THE EXORCIST: THE VERSION YOU’VE NEVER SEEN – In either of its forms, THE EXORCIST is one of the best movies ever made, horror or otherwise. But only the re-release version from a few years back has the infamous “spider-walk” scene, in which the possessed Regan runs down the stairs like an arachnid, albeit one that spurts blood. Even though I know it’s coming, it still freaks me out big-time.
JAWS – Just pick any scene in the water involving that shark, from the opening kill to that damn head that pops out at Richard Dreyfuss in the boat. I remember watching this as a kid at home on pay TV and my dad coming up behind me and scaring me at a particularly tense moment. He made me cry. Even separated from that, I still consider this the scariest movie ever made.
POLTERGEIST – Two words: the clown.
THE EXORCIST III – I don’t care what anyone says; this is a great movie. And the middle of it has an excellent crap-your-pants scene when the camera slowly pans down a long hallway of a hospital at night for what seems like five long minutes, when suddenly, a nurse is attacked by someone with hedge clippers. Okay, it doesn’t sound scary, but trust me, it is.

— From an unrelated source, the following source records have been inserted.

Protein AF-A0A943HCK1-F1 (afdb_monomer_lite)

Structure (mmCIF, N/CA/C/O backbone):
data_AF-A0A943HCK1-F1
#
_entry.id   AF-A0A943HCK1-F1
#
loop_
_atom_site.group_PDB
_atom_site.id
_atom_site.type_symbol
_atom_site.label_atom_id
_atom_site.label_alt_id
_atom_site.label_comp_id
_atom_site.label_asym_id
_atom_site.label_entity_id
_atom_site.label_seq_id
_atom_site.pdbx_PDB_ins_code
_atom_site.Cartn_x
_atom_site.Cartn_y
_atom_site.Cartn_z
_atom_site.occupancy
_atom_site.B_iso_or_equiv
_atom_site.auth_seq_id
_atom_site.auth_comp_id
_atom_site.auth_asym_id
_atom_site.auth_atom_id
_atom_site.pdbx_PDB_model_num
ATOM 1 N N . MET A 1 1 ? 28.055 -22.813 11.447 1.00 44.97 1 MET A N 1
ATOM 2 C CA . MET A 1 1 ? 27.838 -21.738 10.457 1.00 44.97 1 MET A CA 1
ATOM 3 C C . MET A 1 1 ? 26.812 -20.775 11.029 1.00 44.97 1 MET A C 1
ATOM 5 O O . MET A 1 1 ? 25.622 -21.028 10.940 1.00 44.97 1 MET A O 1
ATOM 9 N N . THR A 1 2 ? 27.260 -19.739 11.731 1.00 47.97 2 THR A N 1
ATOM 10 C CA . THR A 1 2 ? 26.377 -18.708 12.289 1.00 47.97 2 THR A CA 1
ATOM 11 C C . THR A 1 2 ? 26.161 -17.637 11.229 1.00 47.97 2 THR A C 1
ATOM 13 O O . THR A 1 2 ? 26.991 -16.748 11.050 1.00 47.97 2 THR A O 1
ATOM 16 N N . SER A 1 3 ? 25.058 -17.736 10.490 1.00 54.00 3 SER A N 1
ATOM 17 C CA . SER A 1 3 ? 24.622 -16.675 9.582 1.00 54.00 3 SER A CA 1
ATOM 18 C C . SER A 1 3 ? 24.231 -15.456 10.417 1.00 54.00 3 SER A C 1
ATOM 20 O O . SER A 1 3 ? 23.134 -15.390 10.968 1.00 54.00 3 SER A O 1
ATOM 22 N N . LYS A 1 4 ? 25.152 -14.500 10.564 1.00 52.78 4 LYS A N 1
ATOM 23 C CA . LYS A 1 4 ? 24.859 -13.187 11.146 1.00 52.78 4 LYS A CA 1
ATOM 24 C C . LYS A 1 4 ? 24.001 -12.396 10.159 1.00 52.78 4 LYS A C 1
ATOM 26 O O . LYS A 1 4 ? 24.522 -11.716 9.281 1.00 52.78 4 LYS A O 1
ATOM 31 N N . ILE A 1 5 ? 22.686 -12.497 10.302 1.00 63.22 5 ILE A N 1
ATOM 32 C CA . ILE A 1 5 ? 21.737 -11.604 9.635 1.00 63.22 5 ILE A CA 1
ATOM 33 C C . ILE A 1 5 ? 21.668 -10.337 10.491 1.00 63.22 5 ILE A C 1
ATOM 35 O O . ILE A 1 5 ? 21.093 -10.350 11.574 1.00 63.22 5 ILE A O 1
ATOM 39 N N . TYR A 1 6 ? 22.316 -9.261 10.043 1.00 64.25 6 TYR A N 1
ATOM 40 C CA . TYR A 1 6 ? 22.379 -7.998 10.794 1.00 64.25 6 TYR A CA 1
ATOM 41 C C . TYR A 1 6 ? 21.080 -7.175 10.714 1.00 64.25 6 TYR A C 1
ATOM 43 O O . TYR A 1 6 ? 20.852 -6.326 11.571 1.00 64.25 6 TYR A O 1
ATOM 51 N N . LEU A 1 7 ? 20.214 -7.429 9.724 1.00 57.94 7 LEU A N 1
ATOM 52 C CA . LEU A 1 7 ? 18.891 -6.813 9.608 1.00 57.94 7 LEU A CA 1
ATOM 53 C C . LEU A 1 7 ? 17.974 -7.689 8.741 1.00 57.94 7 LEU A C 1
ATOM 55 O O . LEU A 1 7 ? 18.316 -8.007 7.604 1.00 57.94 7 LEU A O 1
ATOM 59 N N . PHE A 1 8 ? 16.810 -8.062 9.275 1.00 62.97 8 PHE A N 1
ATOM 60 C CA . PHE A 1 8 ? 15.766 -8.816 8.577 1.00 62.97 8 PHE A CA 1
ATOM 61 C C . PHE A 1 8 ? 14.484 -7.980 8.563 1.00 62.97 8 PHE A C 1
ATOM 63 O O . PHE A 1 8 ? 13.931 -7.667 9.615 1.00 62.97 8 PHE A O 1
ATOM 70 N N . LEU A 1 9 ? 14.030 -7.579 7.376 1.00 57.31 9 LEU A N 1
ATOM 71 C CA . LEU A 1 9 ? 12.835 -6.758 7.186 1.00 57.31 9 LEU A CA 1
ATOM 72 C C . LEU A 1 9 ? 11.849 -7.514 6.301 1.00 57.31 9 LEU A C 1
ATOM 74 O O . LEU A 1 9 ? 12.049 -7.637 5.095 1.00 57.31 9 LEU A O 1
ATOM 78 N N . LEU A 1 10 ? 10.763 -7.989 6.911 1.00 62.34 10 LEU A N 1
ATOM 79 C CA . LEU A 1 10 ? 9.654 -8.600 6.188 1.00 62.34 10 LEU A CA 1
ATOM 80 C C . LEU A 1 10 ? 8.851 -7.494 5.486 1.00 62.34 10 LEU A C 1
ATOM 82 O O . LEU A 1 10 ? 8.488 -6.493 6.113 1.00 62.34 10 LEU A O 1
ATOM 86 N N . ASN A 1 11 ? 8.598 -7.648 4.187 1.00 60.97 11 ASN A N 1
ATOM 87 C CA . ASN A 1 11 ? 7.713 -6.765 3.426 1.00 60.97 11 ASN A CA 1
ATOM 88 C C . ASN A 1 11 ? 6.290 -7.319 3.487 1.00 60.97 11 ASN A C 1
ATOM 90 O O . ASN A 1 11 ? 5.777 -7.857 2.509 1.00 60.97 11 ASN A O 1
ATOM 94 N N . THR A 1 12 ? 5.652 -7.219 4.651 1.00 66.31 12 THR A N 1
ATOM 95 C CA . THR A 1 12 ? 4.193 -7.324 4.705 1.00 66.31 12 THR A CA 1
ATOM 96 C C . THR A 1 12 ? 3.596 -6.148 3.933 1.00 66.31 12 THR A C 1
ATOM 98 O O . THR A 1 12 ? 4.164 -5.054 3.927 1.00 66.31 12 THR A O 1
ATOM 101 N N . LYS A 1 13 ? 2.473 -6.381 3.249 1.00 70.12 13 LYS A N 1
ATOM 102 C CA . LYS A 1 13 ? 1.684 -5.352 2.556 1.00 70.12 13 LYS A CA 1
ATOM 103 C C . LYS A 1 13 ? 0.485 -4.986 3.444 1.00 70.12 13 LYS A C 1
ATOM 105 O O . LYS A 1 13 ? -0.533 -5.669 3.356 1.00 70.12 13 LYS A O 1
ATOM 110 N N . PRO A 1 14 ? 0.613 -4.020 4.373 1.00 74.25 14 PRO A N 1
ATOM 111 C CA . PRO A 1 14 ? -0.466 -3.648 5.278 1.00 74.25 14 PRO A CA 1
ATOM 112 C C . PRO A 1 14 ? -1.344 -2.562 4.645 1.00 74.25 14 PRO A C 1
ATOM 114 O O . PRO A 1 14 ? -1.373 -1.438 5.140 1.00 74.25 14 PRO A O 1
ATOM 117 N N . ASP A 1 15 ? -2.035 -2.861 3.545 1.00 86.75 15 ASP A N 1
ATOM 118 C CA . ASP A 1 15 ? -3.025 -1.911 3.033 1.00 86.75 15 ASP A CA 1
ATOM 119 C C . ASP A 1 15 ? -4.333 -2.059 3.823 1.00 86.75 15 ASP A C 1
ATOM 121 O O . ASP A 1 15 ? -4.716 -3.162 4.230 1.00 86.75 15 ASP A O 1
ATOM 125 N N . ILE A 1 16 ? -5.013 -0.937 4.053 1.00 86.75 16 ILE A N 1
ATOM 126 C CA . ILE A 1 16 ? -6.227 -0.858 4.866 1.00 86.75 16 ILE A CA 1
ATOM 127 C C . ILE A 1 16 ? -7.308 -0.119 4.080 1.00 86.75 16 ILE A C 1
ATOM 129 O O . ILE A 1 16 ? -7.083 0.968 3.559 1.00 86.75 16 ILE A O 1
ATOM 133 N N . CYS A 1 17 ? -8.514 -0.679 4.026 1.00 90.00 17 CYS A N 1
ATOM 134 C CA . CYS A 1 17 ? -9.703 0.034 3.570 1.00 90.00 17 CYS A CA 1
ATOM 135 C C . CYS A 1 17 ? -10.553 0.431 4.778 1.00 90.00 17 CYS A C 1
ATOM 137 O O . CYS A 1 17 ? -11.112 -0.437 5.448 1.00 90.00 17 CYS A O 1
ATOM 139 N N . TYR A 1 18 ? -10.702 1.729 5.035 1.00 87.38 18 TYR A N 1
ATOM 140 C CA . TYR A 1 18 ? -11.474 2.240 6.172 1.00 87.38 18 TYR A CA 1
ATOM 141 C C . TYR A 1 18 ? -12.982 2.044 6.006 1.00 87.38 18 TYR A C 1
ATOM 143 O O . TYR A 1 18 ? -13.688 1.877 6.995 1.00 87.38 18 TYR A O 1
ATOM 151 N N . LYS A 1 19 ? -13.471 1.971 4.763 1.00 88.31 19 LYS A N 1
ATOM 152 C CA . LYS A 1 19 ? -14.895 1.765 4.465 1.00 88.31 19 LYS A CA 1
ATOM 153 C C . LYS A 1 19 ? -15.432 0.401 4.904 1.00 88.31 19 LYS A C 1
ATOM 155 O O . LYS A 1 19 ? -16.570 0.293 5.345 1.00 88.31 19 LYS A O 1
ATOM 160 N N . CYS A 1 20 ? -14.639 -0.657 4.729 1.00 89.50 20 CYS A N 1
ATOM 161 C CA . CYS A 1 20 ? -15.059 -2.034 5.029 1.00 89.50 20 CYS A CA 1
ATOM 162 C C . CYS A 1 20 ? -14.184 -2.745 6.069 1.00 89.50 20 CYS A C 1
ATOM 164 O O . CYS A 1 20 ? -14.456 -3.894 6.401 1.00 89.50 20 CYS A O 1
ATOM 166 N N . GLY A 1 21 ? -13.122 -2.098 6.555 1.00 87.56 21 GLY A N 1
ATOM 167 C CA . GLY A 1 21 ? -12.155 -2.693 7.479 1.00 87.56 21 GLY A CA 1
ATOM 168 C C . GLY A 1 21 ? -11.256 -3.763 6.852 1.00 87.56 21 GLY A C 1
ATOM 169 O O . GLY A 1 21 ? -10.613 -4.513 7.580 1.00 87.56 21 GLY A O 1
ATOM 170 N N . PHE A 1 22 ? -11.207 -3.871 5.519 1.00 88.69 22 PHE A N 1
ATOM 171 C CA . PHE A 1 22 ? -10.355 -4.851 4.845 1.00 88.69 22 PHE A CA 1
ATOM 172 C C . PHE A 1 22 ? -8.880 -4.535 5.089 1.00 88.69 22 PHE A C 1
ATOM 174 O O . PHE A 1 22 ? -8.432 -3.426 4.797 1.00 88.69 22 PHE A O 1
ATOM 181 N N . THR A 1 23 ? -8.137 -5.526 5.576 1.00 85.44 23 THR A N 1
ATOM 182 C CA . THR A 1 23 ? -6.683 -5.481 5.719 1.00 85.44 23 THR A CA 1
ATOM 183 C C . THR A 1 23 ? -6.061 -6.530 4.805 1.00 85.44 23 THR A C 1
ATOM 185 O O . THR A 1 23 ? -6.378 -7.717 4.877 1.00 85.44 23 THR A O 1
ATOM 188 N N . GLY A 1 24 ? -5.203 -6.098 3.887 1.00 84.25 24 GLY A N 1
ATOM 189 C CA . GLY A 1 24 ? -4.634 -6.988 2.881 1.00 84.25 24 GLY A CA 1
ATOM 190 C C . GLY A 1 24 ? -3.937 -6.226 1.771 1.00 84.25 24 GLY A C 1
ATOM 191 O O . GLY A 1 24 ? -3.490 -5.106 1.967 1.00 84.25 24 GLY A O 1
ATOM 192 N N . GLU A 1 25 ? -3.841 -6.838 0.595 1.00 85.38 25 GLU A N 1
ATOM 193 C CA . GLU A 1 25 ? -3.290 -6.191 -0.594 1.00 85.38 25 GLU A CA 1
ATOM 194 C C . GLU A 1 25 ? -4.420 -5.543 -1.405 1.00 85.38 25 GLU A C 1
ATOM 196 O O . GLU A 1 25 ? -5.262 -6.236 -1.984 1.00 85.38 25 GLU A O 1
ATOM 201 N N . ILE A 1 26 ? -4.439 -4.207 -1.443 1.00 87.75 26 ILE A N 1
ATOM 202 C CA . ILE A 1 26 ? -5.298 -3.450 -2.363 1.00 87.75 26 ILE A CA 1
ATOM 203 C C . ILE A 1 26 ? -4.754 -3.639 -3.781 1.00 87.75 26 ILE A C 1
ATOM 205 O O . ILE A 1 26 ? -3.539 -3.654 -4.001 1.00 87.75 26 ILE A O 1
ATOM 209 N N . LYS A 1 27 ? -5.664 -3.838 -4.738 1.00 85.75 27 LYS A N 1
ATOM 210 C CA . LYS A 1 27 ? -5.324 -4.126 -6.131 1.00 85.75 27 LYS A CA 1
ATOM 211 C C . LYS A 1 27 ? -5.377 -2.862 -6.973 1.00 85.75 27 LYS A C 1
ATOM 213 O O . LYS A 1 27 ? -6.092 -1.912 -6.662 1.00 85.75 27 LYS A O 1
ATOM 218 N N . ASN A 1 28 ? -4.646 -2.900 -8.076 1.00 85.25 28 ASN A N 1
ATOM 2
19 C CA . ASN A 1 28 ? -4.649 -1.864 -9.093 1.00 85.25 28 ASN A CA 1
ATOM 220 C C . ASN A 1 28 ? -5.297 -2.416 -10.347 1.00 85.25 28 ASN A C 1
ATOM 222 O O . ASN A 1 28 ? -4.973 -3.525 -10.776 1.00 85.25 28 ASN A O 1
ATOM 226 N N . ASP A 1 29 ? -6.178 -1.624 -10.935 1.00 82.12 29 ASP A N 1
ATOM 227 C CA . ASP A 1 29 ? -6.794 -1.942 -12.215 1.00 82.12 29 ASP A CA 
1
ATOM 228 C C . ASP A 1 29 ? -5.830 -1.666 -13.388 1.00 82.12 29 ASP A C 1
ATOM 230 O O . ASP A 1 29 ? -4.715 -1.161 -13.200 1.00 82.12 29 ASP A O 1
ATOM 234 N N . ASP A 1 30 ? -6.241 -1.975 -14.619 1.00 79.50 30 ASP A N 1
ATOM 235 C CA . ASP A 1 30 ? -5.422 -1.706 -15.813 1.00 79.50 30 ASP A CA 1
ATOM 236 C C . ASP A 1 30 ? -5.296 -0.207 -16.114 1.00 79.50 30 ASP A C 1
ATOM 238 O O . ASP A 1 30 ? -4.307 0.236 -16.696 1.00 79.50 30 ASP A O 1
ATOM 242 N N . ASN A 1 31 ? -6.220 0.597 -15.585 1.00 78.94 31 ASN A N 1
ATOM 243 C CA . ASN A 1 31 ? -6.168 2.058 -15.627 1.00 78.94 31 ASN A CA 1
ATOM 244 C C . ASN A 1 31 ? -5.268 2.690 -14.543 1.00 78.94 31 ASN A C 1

HOUSE ON HAUNTED HILL – This is the list’s most unexpected scare. I never would’ve thought an old William Castle/Vincent Price movie in freaking black and white would contain anything remotely scary, but the shock of seeing the old hag in the basement with milky eyes was just that. As effective as anything else on this list.
DEEP RED – In a masterstroke of misdirection, a quiet scene of ratcheted tension and suspense comes to a head when a ventriloquist’s dummy bursts out of a closet. Not from the middle of the frame, where the camera is focused on, but from the side. What makes it even worse is that the fucker is laughing. Bravo, Dario Argento!
PSYCHO – Nope, not the shower scene, but the one at the end when Norman Bates emerges through the door in drag, holding a butcher knife. What does it for me is the disturbing look on his face. I’d find a photo of it online to show you, but part of me doesn’t want to find it.
THE OTHERS – The best movie Nicole Kidman has made and likely ever will, this old-fashioned haunted house thriller manages to be creepy throughout through little more than sounds. But it’s when her kid shows her the crayon drawing she’s made of “the others” that she’s seen that I get the goosebumps, mostly because of how much the old woman looks like the one from HOUSE ON HAUNTED HILL.
THE FLY – As quaint as it may seem compared to the remake, the original FLY is actually a pretty sick-minded movie, what with the industrial press and all. Its iconic image is the final scene of the fly with the human head about to be eaten by a huge spider. To me, it’s absolutely horrifying, made all the more so because the spider looks so lifelike. I still don’t know how they did it.
THE BLAIR WITCH PROJECT – All the backlash has really diminished the power of this movie. It’s not a great one, but it’s good. People claim it’s boring, but I’d like to think it’s all part of the plan so it smack you over the head with the final image in the basement of that damn old house in the middle of the forest. Never has standing in the corner been so terrifying.